At least in certain embodiments, the first optical elements are configured to direct a portion of the light exiting the first light output portion along an optical axis. The optical axis may, for example, be dependent on the configuration of the optical modifier and/or the first optical elements disposed in the first light guide. The second light input surface and/or the second light output surface may be oriented at an oblique angle to the optical axis. The second light input surface and/or the second light output surface may be non-perpendicular to the second optical axis. A normal to the second light input surface may be inclined at an oblique angle to the optical axis. A normal to the second light output surface may be inclined at an oblique angle to the optical axis.

The second light output portion of the second light guide may be configured to direct the light along a second optical axis. In use, the second optical axis may be disposed at least substantially horizontally. When installed in a vehicle, the light guide assembly may be configured such that the second optical axis is substantially parallel to a longitudinal axis of the vehicle.

The second light output portion may form an outer surface of the light guide assembly.

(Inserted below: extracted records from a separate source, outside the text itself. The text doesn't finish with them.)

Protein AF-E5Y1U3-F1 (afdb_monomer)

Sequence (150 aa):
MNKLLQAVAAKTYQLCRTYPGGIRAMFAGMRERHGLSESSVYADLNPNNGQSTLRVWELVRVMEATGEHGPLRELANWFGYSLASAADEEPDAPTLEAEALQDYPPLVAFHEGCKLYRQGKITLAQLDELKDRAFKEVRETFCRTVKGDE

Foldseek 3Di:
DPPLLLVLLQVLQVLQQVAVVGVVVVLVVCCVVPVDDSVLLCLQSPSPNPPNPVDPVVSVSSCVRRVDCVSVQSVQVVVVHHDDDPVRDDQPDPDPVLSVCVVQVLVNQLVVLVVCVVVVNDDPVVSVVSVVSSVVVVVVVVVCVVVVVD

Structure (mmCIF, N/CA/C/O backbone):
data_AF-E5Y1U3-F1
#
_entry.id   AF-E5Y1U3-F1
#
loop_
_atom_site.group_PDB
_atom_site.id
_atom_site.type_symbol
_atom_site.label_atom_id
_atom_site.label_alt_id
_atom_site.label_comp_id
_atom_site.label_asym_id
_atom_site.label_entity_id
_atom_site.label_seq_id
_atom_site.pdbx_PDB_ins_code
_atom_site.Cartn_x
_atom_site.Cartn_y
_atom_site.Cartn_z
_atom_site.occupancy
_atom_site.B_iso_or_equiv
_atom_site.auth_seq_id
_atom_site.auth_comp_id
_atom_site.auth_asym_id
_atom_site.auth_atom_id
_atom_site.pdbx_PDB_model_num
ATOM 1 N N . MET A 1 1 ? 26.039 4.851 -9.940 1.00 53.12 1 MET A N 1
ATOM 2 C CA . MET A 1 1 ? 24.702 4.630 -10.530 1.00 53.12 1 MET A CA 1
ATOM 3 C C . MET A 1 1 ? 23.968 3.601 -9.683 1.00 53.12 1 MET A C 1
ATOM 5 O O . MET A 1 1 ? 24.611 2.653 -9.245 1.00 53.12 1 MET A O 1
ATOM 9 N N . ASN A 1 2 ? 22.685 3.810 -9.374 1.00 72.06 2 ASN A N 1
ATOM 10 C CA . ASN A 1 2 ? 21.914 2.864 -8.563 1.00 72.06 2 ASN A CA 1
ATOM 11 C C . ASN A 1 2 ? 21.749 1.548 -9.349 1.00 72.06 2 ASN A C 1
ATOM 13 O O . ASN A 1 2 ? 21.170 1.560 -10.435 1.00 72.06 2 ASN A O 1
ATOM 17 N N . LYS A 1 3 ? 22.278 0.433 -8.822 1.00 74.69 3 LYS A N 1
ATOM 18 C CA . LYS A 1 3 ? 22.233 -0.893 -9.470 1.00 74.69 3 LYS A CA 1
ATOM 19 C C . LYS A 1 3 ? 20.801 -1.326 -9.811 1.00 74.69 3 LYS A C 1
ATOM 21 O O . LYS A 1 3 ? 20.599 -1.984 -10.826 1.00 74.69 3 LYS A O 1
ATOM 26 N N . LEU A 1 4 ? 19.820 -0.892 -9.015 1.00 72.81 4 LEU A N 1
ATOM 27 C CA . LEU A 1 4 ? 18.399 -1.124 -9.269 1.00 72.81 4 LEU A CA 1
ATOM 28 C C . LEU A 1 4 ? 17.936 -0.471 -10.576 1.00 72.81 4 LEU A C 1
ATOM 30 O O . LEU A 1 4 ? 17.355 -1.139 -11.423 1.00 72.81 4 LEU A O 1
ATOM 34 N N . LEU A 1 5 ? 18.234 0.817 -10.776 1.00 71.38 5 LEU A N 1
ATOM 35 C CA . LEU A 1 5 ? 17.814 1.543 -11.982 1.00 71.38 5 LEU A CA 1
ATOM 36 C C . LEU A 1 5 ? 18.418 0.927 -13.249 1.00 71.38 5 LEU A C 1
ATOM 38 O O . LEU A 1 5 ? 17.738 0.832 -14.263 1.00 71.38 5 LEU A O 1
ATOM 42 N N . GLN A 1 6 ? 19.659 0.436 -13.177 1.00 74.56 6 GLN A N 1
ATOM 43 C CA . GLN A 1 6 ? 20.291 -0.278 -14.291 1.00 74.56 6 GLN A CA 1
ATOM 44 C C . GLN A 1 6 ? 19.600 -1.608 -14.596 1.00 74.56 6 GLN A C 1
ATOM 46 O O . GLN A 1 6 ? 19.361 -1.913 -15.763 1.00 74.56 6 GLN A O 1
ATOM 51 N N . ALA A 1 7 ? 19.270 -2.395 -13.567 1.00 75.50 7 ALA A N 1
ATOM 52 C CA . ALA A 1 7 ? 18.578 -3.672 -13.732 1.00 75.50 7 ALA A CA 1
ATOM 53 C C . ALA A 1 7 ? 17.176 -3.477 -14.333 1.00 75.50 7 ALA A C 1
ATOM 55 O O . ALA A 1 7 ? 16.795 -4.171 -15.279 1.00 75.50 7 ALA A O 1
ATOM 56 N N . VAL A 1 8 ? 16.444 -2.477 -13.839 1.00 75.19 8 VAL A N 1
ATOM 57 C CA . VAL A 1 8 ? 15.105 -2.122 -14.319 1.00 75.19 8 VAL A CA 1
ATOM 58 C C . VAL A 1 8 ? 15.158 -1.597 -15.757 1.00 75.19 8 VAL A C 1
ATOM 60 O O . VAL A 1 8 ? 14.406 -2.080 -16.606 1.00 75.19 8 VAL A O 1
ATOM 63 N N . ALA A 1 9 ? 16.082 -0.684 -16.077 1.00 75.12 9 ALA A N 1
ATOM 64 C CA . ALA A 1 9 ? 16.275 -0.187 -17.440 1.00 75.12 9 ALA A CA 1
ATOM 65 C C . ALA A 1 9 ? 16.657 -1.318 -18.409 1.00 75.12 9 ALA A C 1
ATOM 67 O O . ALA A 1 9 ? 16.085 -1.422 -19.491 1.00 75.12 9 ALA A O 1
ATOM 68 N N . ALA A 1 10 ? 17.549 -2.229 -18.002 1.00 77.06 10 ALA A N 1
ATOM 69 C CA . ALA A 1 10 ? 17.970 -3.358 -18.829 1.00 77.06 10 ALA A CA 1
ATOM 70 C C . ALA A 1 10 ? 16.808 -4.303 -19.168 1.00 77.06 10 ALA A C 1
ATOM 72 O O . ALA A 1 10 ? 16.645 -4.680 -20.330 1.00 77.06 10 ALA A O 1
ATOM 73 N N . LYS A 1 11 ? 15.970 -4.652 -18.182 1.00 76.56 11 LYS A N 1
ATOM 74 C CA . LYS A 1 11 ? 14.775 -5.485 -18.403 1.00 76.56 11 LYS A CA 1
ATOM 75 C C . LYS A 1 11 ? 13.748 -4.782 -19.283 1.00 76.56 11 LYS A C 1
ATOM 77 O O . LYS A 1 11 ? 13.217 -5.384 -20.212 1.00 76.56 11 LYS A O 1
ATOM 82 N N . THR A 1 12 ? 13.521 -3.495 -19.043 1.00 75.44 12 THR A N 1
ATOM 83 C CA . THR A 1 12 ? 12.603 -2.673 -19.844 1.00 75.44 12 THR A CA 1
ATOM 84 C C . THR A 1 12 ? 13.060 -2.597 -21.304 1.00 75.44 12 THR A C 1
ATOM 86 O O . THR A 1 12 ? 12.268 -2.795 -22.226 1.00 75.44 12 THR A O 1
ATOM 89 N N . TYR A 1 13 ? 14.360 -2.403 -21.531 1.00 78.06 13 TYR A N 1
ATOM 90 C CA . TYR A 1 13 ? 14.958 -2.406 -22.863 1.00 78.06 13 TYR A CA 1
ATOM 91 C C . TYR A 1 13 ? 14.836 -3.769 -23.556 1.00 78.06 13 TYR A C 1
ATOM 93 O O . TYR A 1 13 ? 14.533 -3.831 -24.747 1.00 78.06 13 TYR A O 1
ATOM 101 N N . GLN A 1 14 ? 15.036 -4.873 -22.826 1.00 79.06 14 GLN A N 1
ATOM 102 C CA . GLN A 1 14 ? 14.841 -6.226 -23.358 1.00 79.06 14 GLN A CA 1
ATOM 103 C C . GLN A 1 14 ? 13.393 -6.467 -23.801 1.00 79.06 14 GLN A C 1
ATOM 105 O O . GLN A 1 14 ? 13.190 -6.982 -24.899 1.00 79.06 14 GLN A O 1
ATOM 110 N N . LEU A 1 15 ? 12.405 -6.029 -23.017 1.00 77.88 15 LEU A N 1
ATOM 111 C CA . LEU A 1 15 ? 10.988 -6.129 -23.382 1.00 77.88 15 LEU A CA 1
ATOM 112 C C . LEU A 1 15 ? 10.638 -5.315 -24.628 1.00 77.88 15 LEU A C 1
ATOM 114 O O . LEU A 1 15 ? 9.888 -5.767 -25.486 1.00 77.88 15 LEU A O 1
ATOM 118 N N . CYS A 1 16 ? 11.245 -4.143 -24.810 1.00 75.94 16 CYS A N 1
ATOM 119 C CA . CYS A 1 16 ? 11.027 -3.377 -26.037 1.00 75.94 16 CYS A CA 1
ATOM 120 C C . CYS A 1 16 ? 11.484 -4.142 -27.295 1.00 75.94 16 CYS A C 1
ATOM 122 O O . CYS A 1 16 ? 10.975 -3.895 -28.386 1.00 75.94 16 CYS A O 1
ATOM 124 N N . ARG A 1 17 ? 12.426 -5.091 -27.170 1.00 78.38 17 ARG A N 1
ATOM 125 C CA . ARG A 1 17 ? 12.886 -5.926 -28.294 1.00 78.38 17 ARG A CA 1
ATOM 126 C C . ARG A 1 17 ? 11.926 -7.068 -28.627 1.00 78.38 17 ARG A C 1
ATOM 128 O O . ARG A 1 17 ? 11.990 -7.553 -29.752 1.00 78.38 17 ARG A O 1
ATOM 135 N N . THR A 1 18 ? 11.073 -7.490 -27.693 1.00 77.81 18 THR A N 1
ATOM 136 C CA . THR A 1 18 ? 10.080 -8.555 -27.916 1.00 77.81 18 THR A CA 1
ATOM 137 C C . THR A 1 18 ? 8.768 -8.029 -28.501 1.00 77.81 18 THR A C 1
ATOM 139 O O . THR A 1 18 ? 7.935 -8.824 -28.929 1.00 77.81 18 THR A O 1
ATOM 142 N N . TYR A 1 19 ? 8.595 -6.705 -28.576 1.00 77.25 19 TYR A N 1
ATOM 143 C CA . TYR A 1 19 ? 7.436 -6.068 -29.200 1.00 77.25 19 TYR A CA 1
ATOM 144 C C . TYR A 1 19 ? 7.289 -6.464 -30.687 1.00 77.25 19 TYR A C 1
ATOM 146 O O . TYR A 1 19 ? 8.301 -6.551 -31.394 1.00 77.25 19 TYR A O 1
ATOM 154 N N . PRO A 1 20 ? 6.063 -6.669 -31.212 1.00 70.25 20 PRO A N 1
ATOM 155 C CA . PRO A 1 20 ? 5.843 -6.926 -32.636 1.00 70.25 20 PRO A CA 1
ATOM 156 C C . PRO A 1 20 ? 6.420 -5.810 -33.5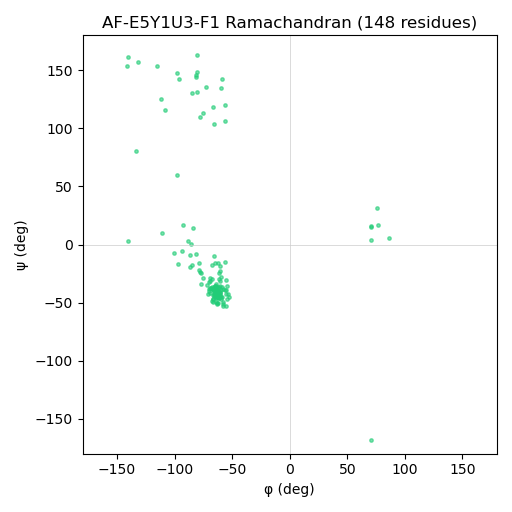24 1.00 70.25 20 PRO 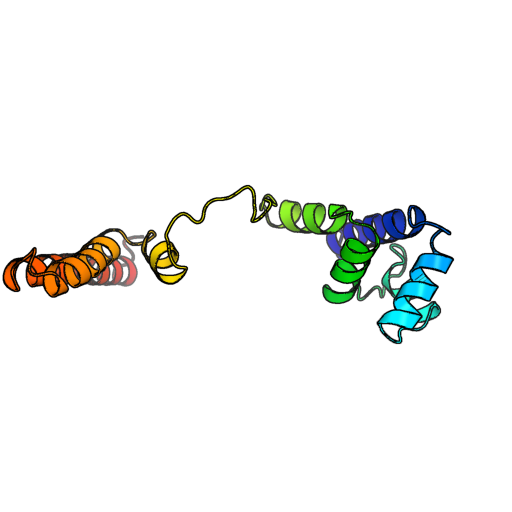A C 1
ATOM 158 O O . PRO A 1 20 ? 6.045 -4.648 -33.409 1.00 70.25 20 PRO A O 1
ATOM 161 N N . GLY A 1 21 ? 7.357 -6.150 -34.416 1.00 77.75 21 GLY A N 1
ATOM 162 C CA . GLY A 1 21 ? 8.111 -5.161 -35.210 1.00 77.75 21 GLY A CA 1
ATOM 163 C C . GLY A 1 21 ? 9.368 -4.609 -34.515 1.00 77.75 21 GLY A C 1
ATOM 164 O O . GLY A 1 21 ? 10.050 -3.731 -35.050 1.00 77.75 21 GLY A O 1
ATOM 165 N N . GLY A 1 22 ? 9.708 -5.151 -33.346 1.00 78.94 22 GLY A N 1
ATOM 166 C CA . GLY A 1 22 ? 10.915 -4.856 -32.588 1.00 78.94 22 GLY A CA 1
ATOM 167 C C . GLY A 1 22 ? 10.928 -3.465 -31.959 1.00 78.94 22 GLY A C 1
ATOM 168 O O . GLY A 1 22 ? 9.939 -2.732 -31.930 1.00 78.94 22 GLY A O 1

The second light guide may comprise a second upper surface and a second lower surface. At least one of the second upper surface and the second lower surface comprising a plurality of projections and/or a plurality of apertures for localised illumination of the second light guide.

The second light guide may have a monolithic structure. The second light guide may be formed of a transparent plastic.

According to a further aspect of the present invention there is provided a light guide having a light input portion and a light output portion. The light guide may be configured to receive light from another light guide. The light guide may comprise a light input portion comprising a light input surface; and a light output portion comprising a light output surface. The light input surface and the light output surface may be disposed at least substantially parallel to each other.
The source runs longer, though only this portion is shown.